Activity: Would you please transcribe, exactly as written, the lines of the entries below starting at the one that holds "ATOM 22 N N" and ending at the one that holds "ATOM 31 C CA", both included?

•••••

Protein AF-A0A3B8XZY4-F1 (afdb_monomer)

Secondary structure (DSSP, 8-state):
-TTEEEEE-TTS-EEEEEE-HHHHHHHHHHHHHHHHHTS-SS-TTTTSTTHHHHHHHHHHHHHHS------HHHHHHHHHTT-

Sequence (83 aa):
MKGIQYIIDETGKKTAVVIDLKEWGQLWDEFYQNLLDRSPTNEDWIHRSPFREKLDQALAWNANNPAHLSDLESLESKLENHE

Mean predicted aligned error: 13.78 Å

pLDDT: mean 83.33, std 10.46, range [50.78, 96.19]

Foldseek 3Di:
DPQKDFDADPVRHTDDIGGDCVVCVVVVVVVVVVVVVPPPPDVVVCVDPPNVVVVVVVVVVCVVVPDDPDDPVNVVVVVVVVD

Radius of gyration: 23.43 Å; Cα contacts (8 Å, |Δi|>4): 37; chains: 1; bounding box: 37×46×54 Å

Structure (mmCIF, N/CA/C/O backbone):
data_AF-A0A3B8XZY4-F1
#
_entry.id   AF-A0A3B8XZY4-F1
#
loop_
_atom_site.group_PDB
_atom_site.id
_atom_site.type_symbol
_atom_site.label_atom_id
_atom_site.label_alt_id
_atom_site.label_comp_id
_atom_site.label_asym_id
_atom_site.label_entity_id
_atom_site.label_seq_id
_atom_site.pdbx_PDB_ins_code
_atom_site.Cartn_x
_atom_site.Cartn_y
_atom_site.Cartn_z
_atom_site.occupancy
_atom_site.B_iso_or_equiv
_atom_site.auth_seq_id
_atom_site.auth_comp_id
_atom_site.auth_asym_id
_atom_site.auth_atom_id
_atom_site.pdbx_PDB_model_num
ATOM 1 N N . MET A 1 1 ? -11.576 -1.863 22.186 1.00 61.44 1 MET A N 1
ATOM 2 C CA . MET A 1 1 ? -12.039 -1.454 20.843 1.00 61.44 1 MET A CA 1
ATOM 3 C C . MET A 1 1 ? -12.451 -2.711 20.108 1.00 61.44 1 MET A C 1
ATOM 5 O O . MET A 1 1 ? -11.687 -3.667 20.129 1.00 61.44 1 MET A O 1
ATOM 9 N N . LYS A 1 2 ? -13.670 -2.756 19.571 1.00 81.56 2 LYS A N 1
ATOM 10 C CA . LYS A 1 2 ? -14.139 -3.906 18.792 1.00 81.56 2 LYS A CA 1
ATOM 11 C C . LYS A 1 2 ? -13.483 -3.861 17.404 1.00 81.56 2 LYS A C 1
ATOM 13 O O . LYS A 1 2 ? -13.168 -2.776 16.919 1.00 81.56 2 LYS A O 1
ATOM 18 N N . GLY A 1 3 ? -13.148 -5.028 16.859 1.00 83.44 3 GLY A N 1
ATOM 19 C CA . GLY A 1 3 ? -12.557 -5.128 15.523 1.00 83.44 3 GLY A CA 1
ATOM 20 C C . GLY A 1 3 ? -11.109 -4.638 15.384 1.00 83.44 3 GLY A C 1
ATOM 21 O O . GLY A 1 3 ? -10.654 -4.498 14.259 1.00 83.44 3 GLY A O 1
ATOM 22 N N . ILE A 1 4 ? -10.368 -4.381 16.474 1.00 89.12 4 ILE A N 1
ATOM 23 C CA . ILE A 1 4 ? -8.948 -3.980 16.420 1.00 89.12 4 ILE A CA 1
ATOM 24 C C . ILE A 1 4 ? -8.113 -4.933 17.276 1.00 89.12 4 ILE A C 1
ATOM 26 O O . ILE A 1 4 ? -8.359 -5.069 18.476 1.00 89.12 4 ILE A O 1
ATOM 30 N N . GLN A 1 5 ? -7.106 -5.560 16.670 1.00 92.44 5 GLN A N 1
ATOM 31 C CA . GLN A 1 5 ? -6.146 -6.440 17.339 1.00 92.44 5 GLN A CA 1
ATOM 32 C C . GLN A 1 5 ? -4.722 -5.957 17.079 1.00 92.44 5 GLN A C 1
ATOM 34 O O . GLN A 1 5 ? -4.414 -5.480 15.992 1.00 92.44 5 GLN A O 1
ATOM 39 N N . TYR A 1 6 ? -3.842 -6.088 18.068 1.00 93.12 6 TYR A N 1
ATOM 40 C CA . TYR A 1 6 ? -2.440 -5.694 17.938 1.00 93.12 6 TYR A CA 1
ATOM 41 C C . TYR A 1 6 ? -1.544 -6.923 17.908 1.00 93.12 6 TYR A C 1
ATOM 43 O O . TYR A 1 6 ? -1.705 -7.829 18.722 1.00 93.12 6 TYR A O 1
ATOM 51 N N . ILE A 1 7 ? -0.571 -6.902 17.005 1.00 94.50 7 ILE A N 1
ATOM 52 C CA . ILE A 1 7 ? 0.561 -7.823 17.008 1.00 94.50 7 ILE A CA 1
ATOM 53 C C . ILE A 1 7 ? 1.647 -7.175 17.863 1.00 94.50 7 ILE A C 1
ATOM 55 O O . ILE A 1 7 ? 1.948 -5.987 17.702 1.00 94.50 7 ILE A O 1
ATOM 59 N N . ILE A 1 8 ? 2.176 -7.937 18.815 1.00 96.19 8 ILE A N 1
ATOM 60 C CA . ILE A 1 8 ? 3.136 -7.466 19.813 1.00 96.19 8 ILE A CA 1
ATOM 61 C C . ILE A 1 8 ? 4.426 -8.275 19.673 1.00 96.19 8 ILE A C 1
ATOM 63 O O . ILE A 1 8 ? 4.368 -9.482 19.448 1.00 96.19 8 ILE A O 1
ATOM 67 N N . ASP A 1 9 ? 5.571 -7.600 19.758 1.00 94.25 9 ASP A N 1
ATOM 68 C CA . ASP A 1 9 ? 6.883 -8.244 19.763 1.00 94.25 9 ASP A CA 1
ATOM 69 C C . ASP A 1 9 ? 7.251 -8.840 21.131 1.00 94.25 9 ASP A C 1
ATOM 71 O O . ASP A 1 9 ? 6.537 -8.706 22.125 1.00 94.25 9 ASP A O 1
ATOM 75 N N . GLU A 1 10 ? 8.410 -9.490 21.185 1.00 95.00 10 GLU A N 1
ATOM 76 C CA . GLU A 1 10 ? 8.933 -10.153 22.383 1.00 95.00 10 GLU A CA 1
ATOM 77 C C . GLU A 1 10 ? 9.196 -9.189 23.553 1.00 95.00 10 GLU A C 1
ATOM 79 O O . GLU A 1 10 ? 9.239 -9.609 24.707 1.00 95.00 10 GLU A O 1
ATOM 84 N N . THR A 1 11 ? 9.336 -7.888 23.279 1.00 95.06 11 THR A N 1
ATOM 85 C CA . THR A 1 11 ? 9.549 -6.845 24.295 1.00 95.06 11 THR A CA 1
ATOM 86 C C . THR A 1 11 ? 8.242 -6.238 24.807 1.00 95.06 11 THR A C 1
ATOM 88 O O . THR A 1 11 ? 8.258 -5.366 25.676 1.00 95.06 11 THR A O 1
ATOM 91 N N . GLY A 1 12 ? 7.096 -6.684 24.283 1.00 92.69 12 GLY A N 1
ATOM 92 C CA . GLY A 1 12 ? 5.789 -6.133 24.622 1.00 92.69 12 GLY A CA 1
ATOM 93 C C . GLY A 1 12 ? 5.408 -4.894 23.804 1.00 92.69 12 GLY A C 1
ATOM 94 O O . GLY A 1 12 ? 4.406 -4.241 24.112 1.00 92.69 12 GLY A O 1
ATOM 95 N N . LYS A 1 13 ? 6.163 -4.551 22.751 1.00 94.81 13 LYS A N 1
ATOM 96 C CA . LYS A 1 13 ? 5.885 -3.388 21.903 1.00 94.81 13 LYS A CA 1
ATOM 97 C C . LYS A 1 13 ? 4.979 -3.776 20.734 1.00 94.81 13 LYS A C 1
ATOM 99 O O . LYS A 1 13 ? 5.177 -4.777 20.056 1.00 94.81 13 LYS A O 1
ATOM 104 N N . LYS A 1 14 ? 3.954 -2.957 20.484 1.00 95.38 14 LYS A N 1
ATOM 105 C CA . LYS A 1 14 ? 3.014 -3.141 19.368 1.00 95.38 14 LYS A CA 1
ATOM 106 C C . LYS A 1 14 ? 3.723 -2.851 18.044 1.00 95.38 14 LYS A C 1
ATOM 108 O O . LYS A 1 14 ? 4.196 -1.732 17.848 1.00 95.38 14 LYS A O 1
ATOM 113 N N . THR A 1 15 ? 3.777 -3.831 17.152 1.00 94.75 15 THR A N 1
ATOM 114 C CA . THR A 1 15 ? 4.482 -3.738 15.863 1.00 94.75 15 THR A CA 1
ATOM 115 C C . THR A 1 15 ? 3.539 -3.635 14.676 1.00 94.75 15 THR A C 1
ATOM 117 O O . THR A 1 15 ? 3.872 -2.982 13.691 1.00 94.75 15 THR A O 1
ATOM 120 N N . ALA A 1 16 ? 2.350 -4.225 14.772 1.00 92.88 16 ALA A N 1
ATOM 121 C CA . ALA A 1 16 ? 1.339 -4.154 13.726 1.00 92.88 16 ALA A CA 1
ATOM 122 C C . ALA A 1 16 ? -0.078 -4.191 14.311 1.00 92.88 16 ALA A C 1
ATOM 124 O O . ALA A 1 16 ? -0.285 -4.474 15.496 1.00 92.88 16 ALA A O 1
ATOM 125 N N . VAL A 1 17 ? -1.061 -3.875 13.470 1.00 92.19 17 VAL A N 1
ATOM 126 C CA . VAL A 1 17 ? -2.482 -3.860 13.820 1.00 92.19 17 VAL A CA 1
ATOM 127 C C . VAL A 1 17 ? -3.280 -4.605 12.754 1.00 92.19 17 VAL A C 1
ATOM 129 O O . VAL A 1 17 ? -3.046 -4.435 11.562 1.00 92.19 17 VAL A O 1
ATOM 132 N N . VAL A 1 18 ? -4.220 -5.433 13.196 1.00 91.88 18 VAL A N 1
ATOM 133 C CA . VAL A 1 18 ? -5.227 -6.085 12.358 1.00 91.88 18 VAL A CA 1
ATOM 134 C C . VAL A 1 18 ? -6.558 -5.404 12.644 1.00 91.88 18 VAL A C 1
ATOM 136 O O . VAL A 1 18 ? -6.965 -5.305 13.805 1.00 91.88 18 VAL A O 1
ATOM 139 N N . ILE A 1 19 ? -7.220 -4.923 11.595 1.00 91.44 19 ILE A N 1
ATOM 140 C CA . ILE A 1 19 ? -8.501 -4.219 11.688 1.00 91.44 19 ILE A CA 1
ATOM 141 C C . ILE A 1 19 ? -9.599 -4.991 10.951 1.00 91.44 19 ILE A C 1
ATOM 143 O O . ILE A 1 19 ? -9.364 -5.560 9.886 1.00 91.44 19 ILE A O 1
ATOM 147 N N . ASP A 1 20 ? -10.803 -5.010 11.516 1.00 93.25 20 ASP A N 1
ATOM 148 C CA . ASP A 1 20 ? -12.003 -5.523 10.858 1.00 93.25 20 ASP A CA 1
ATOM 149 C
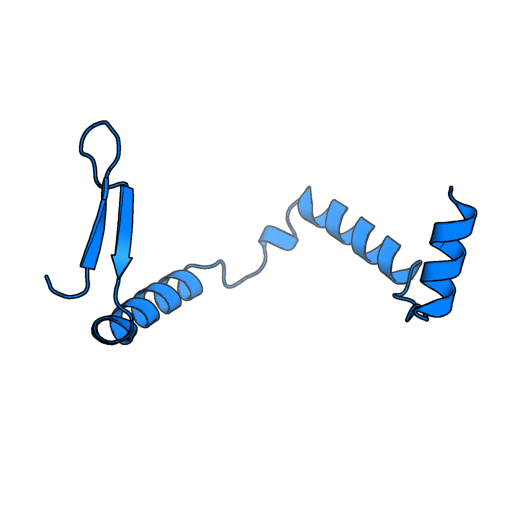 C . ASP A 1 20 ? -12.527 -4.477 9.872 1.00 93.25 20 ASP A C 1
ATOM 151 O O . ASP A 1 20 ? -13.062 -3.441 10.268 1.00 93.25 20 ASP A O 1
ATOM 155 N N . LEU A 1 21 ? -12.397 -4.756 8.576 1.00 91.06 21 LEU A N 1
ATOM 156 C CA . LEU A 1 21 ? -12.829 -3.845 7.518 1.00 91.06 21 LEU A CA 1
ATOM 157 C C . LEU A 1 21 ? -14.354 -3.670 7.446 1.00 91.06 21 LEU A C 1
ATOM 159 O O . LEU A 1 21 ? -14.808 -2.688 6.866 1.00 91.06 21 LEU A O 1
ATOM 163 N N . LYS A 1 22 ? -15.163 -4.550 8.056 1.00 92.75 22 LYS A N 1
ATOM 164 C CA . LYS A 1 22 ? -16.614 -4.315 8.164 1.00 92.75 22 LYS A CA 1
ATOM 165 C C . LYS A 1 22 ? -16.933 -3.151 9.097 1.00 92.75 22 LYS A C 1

•••••

Response to the task:
ATOM 22 N N . ILE A 1 4 ? -10.368 -4.381 16.474 1.00 89.12 4 ILE A N 1
ATOM 23 C CA . ILE A 1 4 ? -8.948 -3.980 16.420 1.00 89.12 4 ILE A CA 1
ATOM 24 C C . ILE A 1 4 ? -8.113 -4.933 17.276 1.00 89.12 4 ILE A C 1
ATOM 26 O O . ILE A 1 4 ? -8.359 -5.069 18.476 1.00 89.12 4 ILE A O 1
ATOM 30 N N . GLN A 1 5 ? -7.106 -5.560 16.670 1.00 92.44 5 GLN A N 1
ATOM 31 C CA . GLN A 1 5 ? -6.146 -6.440 17.339 1.00 92.44 5 GLN A CA 1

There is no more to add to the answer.